- _What is expected_: Word for word, return the lines from the top of the listing to the line containing "ATOM 17 N N", both ends included, and no others.
------------------------------------
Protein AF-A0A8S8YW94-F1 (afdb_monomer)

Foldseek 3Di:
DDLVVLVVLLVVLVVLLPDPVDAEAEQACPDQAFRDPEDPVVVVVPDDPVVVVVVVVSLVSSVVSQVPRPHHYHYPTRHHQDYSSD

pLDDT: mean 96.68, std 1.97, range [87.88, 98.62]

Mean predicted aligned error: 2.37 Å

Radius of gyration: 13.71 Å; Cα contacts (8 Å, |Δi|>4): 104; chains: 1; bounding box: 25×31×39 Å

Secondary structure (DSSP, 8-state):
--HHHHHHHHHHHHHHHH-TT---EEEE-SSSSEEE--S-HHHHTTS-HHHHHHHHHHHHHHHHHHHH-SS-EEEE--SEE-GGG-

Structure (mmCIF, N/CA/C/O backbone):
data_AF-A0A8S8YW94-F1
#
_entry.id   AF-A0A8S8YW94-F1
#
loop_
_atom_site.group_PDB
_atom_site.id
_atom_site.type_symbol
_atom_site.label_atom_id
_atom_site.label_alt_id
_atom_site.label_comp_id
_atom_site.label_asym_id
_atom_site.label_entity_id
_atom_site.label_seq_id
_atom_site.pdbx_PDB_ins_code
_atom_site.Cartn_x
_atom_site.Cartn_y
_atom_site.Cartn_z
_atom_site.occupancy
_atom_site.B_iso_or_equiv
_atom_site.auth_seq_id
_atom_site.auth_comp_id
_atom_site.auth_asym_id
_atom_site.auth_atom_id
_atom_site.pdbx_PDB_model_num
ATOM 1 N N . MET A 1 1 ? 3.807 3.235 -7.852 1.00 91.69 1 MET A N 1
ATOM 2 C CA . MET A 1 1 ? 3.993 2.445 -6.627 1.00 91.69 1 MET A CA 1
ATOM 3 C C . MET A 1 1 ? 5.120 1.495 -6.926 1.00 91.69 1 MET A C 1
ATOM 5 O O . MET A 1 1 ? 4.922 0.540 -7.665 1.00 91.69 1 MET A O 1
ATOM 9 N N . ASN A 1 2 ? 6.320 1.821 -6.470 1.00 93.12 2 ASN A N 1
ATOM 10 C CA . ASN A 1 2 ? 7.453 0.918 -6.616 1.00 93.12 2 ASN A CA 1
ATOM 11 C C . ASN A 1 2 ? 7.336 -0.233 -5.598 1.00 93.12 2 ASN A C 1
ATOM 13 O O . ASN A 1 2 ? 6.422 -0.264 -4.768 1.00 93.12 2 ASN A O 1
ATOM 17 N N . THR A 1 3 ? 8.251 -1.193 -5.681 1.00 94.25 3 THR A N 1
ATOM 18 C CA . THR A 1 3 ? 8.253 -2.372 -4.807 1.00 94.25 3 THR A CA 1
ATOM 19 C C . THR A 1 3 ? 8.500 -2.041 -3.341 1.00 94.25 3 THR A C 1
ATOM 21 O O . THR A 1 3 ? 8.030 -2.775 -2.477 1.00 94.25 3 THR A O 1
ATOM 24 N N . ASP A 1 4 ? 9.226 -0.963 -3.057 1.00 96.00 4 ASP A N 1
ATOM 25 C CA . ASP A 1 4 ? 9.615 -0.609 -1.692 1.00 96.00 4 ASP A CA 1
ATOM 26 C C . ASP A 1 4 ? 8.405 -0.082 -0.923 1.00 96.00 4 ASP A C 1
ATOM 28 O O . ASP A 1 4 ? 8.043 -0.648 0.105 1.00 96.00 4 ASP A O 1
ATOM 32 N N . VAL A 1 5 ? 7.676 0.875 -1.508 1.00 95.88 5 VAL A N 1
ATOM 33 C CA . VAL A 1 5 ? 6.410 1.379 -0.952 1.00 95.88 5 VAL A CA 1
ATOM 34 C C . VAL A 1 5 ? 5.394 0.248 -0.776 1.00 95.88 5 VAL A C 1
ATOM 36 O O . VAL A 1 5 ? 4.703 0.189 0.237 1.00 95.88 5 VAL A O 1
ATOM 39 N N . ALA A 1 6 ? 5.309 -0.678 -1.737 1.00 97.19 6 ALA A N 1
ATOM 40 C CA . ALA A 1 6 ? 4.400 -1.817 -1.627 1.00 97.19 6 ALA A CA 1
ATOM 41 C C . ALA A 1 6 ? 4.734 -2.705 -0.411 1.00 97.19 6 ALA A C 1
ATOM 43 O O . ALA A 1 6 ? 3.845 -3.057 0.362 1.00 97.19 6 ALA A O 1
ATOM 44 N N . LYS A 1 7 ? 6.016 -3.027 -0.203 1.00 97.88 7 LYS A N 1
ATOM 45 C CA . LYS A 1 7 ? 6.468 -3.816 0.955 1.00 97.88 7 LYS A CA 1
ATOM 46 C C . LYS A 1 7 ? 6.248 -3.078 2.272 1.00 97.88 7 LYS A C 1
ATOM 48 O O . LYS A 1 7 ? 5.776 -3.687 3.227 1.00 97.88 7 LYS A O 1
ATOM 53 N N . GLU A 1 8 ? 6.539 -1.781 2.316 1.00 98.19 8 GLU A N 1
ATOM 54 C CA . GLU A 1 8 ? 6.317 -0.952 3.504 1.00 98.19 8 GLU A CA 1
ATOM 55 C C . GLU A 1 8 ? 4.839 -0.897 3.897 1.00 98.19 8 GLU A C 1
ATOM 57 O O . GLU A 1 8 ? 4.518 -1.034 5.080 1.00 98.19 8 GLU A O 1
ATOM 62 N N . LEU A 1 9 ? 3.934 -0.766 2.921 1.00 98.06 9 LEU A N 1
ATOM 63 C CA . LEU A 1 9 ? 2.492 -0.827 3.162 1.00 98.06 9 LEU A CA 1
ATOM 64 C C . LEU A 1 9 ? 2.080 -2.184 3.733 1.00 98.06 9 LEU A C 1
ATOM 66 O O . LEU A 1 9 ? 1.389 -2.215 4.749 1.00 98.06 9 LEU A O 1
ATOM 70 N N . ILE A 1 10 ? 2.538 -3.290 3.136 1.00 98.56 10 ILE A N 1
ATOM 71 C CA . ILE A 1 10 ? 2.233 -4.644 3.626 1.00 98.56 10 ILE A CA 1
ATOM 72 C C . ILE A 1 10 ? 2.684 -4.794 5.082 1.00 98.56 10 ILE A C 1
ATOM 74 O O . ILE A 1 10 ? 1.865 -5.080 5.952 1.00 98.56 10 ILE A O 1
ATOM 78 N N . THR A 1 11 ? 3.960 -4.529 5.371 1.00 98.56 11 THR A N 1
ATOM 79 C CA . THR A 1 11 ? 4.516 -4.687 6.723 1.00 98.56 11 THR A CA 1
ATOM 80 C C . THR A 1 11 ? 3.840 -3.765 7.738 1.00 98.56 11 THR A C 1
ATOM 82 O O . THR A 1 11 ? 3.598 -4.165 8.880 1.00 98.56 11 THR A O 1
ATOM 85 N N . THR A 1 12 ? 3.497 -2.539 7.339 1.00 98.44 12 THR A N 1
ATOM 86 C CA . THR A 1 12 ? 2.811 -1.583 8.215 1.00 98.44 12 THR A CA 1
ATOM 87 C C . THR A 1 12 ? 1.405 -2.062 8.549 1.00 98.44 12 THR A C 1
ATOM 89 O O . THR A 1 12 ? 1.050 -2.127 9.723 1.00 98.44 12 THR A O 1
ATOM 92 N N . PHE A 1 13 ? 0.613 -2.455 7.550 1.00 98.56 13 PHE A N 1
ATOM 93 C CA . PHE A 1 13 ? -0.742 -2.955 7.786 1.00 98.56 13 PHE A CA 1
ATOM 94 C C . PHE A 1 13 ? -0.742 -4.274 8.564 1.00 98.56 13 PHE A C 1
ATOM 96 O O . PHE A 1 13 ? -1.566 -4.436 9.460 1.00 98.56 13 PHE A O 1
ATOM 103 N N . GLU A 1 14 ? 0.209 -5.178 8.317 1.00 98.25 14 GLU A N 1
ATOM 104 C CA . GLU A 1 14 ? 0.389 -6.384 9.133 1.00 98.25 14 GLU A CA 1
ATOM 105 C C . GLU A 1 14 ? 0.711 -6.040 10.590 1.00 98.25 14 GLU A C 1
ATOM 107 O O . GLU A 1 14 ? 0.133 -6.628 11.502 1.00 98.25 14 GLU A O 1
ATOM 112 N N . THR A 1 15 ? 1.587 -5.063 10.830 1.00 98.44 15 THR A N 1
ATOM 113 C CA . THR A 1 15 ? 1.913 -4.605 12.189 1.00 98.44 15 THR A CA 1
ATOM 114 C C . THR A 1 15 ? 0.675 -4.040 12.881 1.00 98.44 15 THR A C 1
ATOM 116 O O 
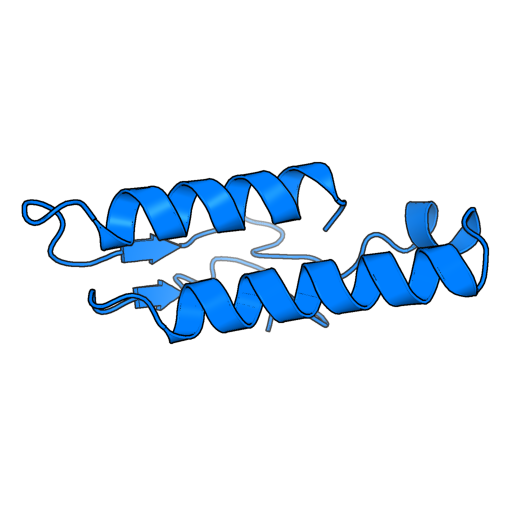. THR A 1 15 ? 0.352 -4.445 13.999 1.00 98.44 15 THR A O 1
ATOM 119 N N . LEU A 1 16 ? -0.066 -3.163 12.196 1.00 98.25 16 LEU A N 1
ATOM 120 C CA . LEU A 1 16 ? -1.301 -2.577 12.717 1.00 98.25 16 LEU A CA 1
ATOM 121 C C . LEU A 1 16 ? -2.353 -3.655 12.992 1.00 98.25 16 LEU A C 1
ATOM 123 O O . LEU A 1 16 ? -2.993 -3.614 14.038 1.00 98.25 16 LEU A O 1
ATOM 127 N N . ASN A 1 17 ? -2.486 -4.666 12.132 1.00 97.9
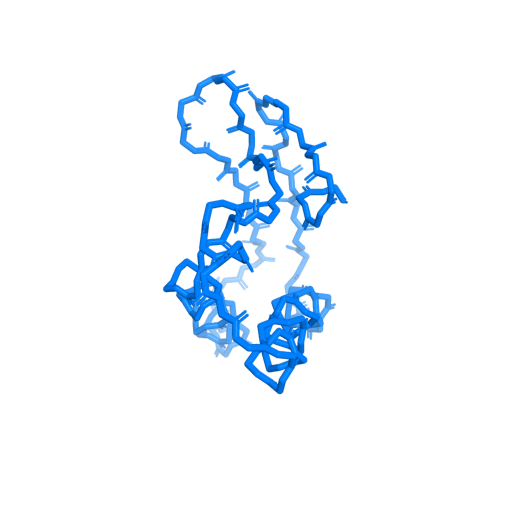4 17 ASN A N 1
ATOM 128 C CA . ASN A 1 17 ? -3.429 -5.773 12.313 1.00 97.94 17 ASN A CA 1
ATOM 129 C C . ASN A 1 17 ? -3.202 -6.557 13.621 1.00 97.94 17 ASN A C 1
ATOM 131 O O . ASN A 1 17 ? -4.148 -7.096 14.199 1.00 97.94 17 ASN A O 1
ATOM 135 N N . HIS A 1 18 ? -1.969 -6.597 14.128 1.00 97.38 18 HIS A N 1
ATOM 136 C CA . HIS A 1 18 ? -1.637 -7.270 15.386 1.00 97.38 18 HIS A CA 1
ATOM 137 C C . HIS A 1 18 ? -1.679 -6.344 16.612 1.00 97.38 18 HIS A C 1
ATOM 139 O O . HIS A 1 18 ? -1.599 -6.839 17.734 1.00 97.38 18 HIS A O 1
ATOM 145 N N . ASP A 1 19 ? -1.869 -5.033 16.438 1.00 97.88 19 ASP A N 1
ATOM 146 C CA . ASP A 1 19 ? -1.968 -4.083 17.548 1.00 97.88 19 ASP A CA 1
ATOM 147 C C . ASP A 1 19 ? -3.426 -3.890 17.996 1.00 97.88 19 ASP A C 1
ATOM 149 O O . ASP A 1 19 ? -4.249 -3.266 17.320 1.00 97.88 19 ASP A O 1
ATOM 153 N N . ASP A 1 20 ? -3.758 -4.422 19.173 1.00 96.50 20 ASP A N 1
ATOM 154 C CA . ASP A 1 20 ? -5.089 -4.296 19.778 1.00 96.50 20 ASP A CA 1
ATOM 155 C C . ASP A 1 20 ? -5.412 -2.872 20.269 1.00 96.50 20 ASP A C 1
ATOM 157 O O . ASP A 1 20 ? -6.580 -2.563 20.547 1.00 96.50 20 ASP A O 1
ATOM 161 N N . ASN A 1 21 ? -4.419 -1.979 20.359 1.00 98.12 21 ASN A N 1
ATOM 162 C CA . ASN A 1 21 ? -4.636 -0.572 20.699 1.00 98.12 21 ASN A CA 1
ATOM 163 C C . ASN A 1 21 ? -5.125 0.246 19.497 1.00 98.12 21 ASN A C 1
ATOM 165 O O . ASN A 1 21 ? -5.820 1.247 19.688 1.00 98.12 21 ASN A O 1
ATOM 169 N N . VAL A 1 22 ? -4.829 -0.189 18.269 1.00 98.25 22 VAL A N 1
------------------------------------
- _Result of this task_:
Protein AF-A0A8S8YW94-F1 (afdb_monomer)

Foldseek 3Di:
DDLVVLVVLLVVLVVLLPDPVDAEAEQACPDQAFRDPEDPVVVVVPDDPVVVVVVVVSLVSSVVSQVPRPHHYHYPTRHHQDYSSD

pLDDT: mean 96.68, std 1.97, range [87.88, 98.62]

Mean predicted aligned error: 2.37 Å

Radius of gyration: 13.71 Å; Cα contacts (8 Å, |Δi|>4): 104; chains: 1; bounding box: 25×31×39 Å

Secondary structure (DSSP, 8-state):
--HHHHHHHHHHHHHHHH-TT---EEEE-SSSSEEE--S-HHHHTTS-HHHHHHHHHHHHHHHHHHHH-SS-EEEE--SEE-GGG-

Structure (mmCIF, N/CA/C/O backbone):
data_AF-A0A8S8YW94-F1
#
_entry.id   AF-A0A8S8YW94-F1
#
loop_
_atom_site.group_PDB
_atom_site.id
_atom_site.type_symbol
_atom_site.label_atom_id
_atom_site.label_alt_id
_atom_site.label_comp_id
_atom_site.label_asym_id
_atom_site.label_entity_id
_atom_site.label_seq_id
_atom_site.pdbx_PDB_ins_code
_atom_site.Cartn_x
_atom_site.Cartn_y
_atom_site.Cartn_z
_atom_site.occupancy
_atom_site.B_iso_or_equiv
_atom_site.auth_seq_id
_atom_site.auth_comp_id
_atom_site.auth_asym_id
_atom_site.auth_atom_id
_atom_site.pdbx_PDB_model_num
ATOM 1 N N . MET A 1 1 ? 3.807 3.235 -7.852 1.00 91.69 1 MET A N 1
ATOM 2 C CA . MET A 1 1 ? 3.993 2.445 -6.627 1.00 91.69 1 MET A CA 1
ATOM 3 C C . MET A 1 1 ? 5.120 1.495 -6.926 1.00 91.69 1 MET A C 1
ATOM 5 O O . MET A 1 1 ? 4.922 0.540 -7.665 1.00 91.69 1 MET A O 1
ATOM 9 N N . ASN A 1 2 ? 6.320 1.821 -6.470 1.00 93.12 2 ASN A N 1
ATOM 10 C CA . ASN A 1 2 ? 7.453 0.918 -6.616 1.00 93.12 2 ASN A CA 1
ATOM 11 C C . ASN A 1 2 ? 7.336 -0.233 -5.598 1.00 93.12 2 ASN A C 1
ATOM 13 O O . ASN A 1 2 ? 6.422 -0.264 -4.768 1.00 93.12 2 ASN A O 1
ATOM 17 N N . THR A 1 3 ? 8.251 -1.193 -5.681 1.00 94.25 3 THR A N 1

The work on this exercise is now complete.